## Hyperparameter search

This stage performs a grid search usign Spark to find the best model for the HLF classifier. We achieve this by training multiple Keras model in parallel.

To run this notebook we used the following configuration:
* *Software stack*: Spark 2.4.1
* *Platform*: CentOS 7, Python 3.6
* *Spark cluster*: Analytix

In [1]:
# pip install pyspark or use your favorite way to set Spark Home, here we use findspark
import findspark
findspark.init('/home/luca/Spark/spark-2.4.1-bin-hadoop2.7') #set path to SPARK_HOME

In [2]:
# Configure according to your environment

from pyspark.sql import SparkSession
spark = SparkSession.builder \
        .appName("3-Hyperparameter search") \
        .master("yarn") \
        .config("spark.driver.memory","8g") \
        .config("spark.executor.memory","8g") \
        .config("spark.executor.cores","6") \
        .config("spark.executor.instances","50") \
        .config("spark.dynamicAllocation.enabled","false") \
        .getOrCreate()

In [3]:
# Check if Spark Session has been created correctly
spark

## Load train and test datasets

In [4]:
PATH = "hdfs://analytix/Training/Spark/TopologyClassifier/"

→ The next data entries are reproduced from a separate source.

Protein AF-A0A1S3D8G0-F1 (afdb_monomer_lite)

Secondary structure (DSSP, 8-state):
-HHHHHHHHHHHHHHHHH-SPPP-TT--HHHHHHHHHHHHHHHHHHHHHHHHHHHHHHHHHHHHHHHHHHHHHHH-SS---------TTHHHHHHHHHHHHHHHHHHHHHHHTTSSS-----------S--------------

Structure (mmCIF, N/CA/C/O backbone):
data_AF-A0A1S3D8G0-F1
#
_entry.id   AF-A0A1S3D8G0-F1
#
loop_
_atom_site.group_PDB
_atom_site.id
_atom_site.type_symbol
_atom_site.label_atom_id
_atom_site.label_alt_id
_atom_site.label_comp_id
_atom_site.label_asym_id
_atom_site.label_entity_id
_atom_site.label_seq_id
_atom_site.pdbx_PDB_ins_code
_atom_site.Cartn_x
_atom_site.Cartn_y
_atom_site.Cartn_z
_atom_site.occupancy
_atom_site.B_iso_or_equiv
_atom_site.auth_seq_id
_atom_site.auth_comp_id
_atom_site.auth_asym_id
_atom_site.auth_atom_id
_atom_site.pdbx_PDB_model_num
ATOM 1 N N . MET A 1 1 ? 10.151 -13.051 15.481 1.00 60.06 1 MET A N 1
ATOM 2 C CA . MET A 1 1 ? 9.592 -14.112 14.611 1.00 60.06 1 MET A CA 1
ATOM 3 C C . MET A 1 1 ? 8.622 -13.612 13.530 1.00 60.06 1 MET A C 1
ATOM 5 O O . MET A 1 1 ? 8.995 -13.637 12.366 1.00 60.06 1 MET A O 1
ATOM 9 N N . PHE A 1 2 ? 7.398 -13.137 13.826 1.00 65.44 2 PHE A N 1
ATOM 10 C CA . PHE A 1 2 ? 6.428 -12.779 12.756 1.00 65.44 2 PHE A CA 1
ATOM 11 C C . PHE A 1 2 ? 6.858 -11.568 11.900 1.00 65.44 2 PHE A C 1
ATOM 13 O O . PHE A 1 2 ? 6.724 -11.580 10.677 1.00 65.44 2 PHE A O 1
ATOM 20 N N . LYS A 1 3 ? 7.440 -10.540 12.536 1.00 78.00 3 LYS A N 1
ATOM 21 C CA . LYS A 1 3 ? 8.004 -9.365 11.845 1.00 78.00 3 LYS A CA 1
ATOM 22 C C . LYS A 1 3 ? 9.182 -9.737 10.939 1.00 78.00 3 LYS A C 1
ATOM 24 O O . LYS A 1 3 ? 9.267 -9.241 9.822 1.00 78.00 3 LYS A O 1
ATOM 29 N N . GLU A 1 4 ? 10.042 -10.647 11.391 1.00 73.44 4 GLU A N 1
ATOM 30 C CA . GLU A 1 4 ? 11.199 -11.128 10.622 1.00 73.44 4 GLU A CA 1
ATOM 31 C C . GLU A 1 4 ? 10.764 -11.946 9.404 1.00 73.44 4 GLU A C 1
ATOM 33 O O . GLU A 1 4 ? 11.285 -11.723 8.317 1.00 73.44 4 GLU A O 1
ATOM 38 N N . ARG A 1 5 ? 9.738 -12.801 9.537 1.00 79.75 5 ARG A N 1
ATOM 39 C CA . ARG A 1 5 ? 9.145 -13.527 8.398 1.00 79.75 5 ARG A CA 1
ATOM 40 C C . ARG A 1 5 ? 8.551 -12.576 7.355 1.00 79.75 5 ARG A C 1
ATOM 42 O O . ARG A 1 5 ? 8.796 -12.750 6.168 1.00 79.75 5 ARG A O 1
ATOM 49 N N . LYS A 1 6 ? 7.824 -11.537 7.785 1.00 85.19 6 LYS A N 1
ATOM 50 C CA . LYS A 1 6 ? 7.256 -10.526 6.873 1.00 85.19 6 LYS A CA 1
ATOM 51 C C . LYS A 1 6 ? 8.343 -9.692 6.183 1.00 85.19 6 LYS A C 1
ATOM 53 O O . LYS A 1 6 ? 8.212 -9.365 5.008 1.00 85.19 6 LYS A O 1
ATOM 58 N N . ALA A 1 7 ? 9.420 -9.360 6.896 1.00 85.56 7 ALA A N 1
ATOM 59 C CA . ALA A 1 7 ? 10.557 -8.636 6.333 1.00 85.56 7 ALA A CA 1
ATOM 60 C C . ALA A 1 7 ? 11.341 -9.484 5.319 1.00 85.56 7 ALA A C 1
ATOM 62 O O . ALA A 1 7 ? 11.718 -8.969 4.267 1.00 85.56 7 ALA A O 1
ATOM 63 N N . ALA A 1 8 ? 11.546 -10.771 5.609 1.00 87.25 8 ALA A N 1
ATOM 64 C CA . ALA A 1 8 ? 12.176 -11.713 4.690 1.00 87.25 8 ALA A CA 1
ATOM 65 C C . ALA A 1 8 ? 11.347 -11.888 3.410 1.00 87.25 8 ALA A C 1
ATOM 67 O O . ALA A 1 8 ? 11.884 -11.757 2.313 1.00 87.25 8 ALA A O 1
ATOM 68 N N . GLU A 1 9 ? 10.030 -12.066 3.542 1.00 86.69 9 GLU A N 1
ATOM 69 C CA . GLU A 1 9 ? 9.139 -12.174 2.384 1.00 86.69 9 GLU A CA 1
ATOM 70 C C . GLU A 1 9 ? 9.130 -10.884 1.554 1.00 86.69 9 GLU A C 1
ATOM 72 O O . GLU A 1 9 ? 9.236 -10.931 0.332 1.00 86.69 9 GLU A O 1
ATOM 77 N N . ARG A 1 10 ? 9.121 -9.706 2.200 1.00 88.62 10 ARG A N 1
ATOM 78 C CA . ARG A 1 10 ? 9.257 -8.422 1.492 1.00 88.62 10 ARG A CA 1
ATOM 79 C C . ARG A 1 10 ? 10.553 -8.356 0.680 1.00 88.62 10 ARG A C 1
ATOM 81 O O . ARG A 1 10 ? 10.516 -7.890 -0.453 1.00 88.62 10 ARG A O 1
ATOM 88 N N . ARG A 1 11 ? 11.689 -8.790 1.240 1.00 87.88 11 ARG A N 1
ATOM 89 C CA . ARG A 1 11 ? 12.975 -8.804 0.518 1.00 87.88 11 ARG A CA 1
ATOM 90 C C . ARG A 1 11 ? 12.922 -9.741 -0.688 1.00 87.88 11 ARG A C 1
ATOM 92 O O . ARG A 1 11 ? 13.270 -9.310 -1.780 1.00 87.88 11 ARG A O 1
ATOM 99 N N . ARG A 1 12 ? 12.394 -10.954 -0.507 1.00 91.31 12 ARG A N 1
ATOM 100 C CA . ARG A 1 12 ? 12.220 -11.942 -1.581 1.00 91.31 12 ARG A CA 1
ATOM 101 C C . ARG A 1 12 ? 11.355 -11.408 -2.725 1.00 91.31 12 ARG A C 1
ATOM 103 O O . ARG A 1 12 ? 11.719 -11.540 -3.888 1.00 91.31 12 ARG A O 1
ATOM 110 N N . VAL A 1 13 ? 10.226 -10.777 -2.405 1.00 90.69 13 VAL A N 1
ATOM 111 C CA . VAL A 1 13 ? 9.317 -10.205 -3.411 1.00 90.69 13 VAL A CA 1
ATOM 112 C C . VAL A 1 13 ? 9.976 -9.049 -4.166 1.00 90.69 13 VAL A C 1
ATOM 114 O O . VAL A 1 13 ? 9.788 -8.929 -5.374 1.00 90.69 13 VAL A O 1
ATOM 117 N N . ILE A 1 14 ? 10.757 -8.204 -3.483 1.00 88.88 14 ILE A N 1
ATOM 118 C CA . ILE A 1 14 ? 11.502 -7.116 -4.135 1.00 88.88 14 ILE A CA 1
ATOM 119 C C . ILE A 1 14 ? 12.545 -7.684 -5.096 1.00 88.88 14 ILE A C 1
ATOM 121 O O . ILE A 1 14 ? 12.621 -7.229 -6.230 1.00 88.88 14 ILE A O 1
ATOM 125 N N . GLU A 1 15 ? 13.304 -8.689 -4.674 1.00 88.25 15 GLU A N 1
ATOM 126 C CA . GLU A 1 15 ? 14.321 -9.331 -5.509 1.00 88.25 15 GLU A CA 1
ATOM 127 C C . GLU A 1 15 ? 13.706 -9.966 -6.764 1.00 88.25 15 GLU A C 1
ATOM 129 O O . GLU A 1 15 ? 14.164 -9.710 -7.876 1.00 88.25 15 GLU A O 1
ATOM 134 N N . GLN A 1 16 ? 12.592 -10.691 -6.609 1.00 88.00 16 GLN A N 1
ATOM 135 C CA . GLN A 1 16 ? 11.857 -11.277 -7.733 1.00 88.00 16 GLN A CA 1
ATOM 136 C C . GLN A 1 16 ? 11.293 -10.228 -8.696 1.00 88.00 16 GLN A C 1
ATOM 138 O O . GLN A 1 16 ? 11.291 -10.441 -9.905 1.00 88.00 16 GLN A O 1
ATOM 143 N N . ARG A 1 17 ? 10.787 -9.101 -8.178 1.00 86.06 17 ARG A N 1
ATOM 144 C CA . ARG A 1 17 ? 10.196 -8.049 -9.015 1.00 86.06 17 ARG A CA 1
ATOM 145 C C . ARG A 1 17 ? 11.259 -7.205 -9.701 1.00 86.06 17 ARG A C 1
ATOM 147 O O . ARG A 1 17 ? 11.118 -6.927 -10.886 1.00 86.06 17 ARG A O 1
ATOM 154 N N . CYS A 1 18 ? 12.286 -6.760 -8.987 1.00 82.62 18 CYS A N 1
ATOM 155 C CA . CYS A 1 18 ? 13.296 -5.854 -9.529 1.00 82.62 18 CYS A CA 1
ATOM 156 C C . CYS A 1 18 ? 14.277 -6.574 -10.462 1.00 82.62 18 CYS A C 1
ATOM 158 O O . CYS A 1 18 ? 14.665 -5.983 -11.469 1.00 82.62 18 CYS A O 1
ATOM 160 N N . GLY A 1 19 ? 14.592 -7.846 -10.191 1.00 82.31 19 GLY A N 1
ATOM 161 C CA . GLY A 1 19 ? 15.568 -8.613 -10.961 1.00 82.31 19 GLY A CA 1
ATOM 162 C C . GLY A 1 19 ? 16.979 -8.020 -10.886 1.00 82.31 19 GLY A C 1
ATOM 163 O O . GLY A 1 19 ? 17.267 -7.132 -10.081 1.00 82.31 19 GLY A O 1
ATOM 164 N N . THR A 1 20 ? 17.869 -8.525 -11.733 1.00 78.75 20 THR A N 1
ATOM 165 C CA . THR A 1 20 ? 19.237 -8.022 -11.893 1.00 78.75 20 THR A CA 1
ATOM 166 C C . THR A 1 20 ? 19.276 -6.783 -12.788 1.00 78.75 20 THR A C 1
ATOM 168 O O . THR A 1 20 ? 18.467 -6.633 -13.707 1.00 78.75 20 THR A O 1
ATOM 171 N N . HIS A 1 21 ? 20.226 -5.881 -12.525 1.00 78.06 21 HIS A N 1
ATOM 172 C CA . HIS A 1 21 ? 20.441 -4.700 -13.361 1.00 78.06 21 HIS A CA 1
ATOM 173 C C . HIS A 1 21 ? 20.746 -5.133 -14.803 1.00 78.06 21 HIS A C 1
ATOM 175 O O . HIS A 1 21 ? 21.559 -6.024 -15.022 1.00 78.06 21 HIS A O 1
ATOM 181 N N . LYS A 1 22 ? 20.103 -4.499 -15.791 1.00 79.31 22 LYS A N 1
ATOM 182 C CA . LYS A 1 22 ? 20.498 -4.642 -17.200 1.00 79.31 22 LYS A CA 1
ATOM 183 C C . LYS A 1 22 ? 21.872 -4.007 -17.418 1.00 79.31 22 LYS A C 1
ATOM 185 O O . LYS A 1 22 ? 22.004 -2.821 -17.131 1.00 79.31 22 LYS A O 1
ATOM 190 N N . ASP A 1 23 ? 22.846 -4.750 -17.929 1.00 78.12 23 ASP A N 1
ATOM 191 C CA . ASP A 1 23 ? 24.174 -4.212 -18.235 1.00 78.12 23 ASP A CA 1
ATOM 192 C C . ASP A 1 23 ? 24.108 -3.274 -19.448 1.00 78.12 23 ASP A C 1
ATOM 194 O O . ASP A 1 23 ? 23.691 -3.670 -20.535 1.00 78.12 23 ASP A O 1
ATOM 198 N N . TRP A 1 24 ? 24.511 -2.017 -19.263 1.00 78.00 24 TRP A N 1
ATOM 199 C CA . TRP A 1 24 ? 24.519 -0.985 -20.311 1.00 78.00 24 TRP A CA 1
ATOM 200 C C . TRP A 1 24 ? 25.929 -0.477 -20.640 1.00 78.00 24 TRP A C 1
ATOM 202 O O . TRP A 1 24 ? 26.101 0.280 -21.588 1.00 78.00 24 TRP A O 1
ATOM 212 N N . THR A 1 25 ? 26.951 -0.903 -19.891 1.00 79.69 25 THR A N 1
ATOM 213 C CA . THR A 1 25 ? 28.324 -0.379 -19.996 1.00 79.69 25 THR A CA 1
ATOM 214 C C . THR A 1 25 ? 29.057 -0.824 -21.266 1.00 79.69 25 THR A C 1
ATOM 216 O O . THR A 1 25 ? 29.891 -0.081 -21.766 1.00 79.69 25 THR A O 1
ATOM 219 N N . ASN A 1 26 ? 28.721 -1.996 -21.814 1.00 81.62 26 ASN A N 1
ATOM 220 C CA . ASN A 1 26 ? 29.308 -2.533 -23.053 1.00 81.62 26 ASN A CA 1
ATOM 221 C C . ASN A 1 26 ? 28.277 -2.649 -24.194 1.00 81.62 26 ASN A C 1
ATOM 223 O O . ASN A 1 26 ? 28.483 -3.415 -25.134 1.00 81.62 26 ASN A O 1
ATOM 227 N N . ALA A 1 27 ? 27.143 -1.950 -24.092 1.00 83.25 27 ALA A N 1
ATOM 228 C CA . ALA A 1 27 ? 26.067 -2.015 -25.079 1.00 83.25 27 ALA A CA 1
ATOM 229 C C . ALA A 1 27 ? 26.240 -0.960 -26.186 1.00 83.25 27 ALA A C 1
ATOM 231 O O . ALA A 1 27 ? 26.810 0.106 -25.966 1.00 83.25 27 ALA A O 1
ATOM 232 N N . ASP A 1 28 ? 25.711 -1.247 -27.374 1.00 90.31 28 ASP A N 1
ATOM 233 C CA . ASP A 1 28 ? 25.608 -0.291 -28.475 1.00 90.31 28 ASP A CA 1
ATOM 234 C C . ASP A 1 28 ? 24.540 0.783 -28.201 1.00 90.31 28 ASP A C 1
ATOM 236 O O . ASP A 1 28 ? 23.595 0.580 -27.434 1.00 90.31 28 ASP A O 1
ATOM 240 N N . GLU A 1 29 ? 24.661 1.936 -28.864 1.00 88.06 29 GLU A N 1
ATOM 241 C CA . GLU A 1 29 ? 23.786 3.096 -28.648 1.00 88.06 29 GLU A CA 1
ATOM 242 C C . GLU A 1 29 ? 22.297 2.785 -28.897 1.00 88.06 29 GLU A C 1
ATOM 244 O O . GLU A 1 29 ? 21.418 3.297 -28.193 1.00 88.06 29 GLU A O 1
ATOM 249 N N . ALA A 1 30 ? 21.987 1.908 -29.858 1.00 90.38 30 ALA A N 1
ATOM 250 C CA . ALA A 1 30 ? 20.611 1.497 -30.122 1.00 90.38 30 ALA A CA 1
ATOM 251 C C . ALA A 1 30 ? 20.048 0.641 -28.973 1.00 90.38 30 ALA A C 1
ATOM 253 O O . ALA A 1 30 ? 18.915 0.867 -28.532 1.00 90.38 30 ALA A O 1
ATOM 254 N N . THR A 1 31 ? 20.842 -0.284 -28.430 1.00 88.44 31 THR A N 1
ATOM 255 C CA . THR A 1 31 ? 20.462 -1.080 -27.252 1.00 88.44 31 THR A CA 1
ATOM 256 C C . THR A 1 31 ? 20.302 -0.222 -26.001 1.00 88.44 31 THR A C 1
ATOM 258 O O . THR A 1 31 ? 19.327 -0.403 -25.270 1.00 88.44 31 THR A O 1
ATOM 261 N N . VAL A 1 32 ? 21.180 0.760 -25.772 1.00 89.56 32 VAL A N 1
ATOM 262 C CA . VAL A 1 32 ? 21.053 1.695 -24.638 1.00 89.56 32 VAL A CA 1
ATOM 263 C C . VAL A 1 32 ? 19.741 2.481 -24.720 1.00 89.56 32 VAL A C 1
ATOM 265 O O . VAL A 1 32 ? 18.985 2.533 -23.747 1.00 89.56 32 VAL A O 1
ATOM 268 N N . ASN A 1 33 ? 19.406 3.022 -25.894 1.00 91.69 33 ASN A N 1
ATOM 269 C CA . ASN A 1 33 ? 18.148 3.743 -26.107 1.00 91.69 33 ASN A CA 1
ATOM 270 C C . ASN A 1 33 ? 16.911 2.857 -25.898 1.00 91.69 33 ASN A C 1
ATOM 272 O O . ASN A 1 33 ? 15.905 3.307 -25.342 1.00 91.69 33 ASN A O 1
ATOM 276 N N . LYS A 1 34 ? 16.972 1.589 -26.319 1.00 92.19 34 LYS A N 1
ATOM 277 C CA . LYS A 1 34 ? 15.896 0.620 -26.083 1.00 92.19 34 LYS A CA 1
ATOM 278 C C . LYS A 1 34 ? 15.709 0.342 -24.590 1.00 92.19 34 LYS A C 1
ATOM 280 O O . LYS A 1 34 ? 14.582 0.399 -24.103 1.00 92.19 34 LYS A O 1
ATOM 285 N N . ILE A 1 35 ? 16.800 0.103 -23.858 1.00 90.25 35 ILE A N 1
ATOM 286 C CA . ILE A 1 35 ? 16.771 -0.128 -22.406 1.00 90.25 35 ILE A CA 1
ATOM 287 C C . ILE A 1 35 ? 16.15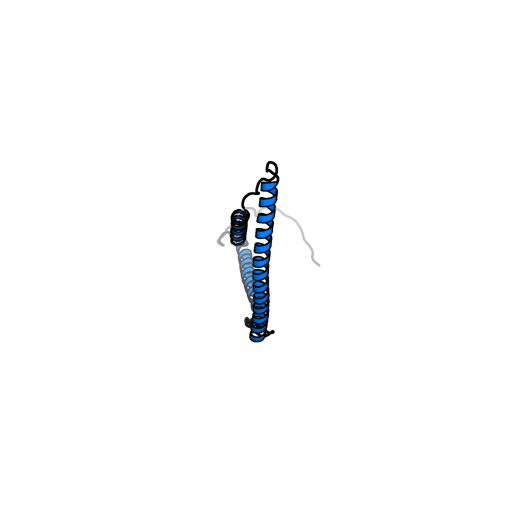9 1.072 -21.677 1.00 90.25 35 ILE A C 1
ATOM 289 O O . ILE A 1 35 ? 15.321 0.883 -20.797 1.00 90.25 35 ILE A O 1
ATOM 293 N N . LEU A 1 36 ? 16.534 2.297 -22.055 1.00 91.44 36 LEU A N 1
ATOM 294 C CA . LEU A 1 36 ? 16.008 3.511 -21.433 1.00 91.44 36 LEU A CA 1
ATOM 295 C C . LEU A 1 36 ? 14.487 3.636 -21.605 1.00 91.44 36 LEU A C 1
ATOM 297 O O . LEU A 1 36 ? 13.785 3.902 -20.630 1.00 91.44 36 LEU A O 1
ATOM 301 N N . LYS A 1 37 ? 13.974 3.399 -22.819 1.00 93.88 37 LYS A N 1
ATOM 302 C CA . LYS A 1 37 ? 12.527 3.428 -23.096 1.00 93.88 37 LYS A CA 1
ATOM 303 C C . LYS A 1 37 ? 11.777 2.368 -22.293 1.00 93.88 37 LYS A C 1
ATOM 305 O O . LYS A 1 37 ? 10.794 2.683 -21.634 1.00 93.88 37 LYS A O 1
ATOM 310 N N . GLU A 1 38 ? 12.290 1.139 -22.264 1.00 92.06 38 GLU A N 1
ATOM 311 C CA . GLU A 1 38 ? 11.687 0.054 -21.481 1.00 92.06 38 GLU A CA 1
ATOM 312 C C . GLU A 1 38 ? 11.655 0.361 -19.974 1.00 92.06 38 GLU A C 1
ATOM 314 O O . GLU A 1 38 ? 10.673 0.050 -19.297 1.00 92.06 38 GLU A O 1
ATOM 319 N N . LEU A 1 39 ? 12.718 0.963 -19.429 1.00 91.31 39 LEU A N 1
ATOM 320 C CA . LEU A 1 39 ? 12.766 1.376 -18.023 1.00 91.31 39 LEU A CA 1
ATOM 321 C C . LEU A 1 39 ? 11.781 2.508 -17.731 1.00 91.31 39 LEU A C 1
ATOM 323 O O . LEU A 1 39 ? 11.130 2.480 -16.687 1.00 91.31 39 LEU A O 1
ATOM 327 N N . TRP A 1 40 ? 11.654 3.469 -18.645 1.00 94.38 40 TRP A N 1
ATOM 328 C CA . TRP A 1 40 ? 10.708 4.572 -18.521 1.00 94.38 40 TRP A CA 1
ATOM 329 C C . TRP A 1 40 ? 9.257 4.083 -18.519 1.00 94.38 40 TRP A C 1
ATOM 331 O O . TRP A 1 40 ? 8.513 4.387 -17.587 1.00 94.38 40 TRP A O 1
ATOM 341 N N . ASP A 1 41 ? 8.878 3.252 -19.491 1.00 95.62 41 ASP A N 1
ATOM 342 C CA . ASP A 1 41 ? 7.528 2.685 -19.584 1.00 95.62 41 ASP A CA 1
ATOM 343 C C . ASP A 1 41 ? 7.189 1.854 -18.341 1.00 95.62 41 ASP A C 1
ATOM 345 O O . ASP A 1 41 ? 6.090 1.934 -17.781 1.00 95.62 41 ASP A O 1
ATOM 349 N N . ARG A 1 42 ? 8.168 1.082 -17.854 1.00 93.38 42 ARG A N 1
ATOM 350 C CA . ARG A 1 42 ? 8.032 0.307 -16.622 1.00 93.38 42 ARG A CA 1
ATOM 351 C C . ARG A 1 42 ? 7.840 1.205 -15.400 1.00 93.38 42 ARG A C 1
ATOM 353 O O . ARG A 1 42 ? 6.982 0.906 -14.573 1.00 93.38 42 ARG A O 1
ATOM 360 N N . ALA A 1 43 ? 8.631 2.267 -15.265 1.00 93.50 43 ALA A N 1
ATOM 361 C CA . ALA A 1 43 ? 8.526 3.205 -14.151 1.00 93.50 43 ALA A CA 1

trainDF = spark.read.format('parquet')\
        .load(PATH + 'trainUndersampled.parquet')\
        .select(['HLF_input', 'encoded_label'])
        
testDF = spark.read.format('parquet')\
        .load(PATH + 'testUndersampled.parquet')\
        .select(['HLF_input', 'encoded_label'])

In [5]:
# Optionally check the number of events in the train and test datasets

test_events = testDF.count()
train_events = trainDF.count()
print('There are {} events in the train dataset'.format(train_events))
print('There are {} events in the test dataset'.format(test_events))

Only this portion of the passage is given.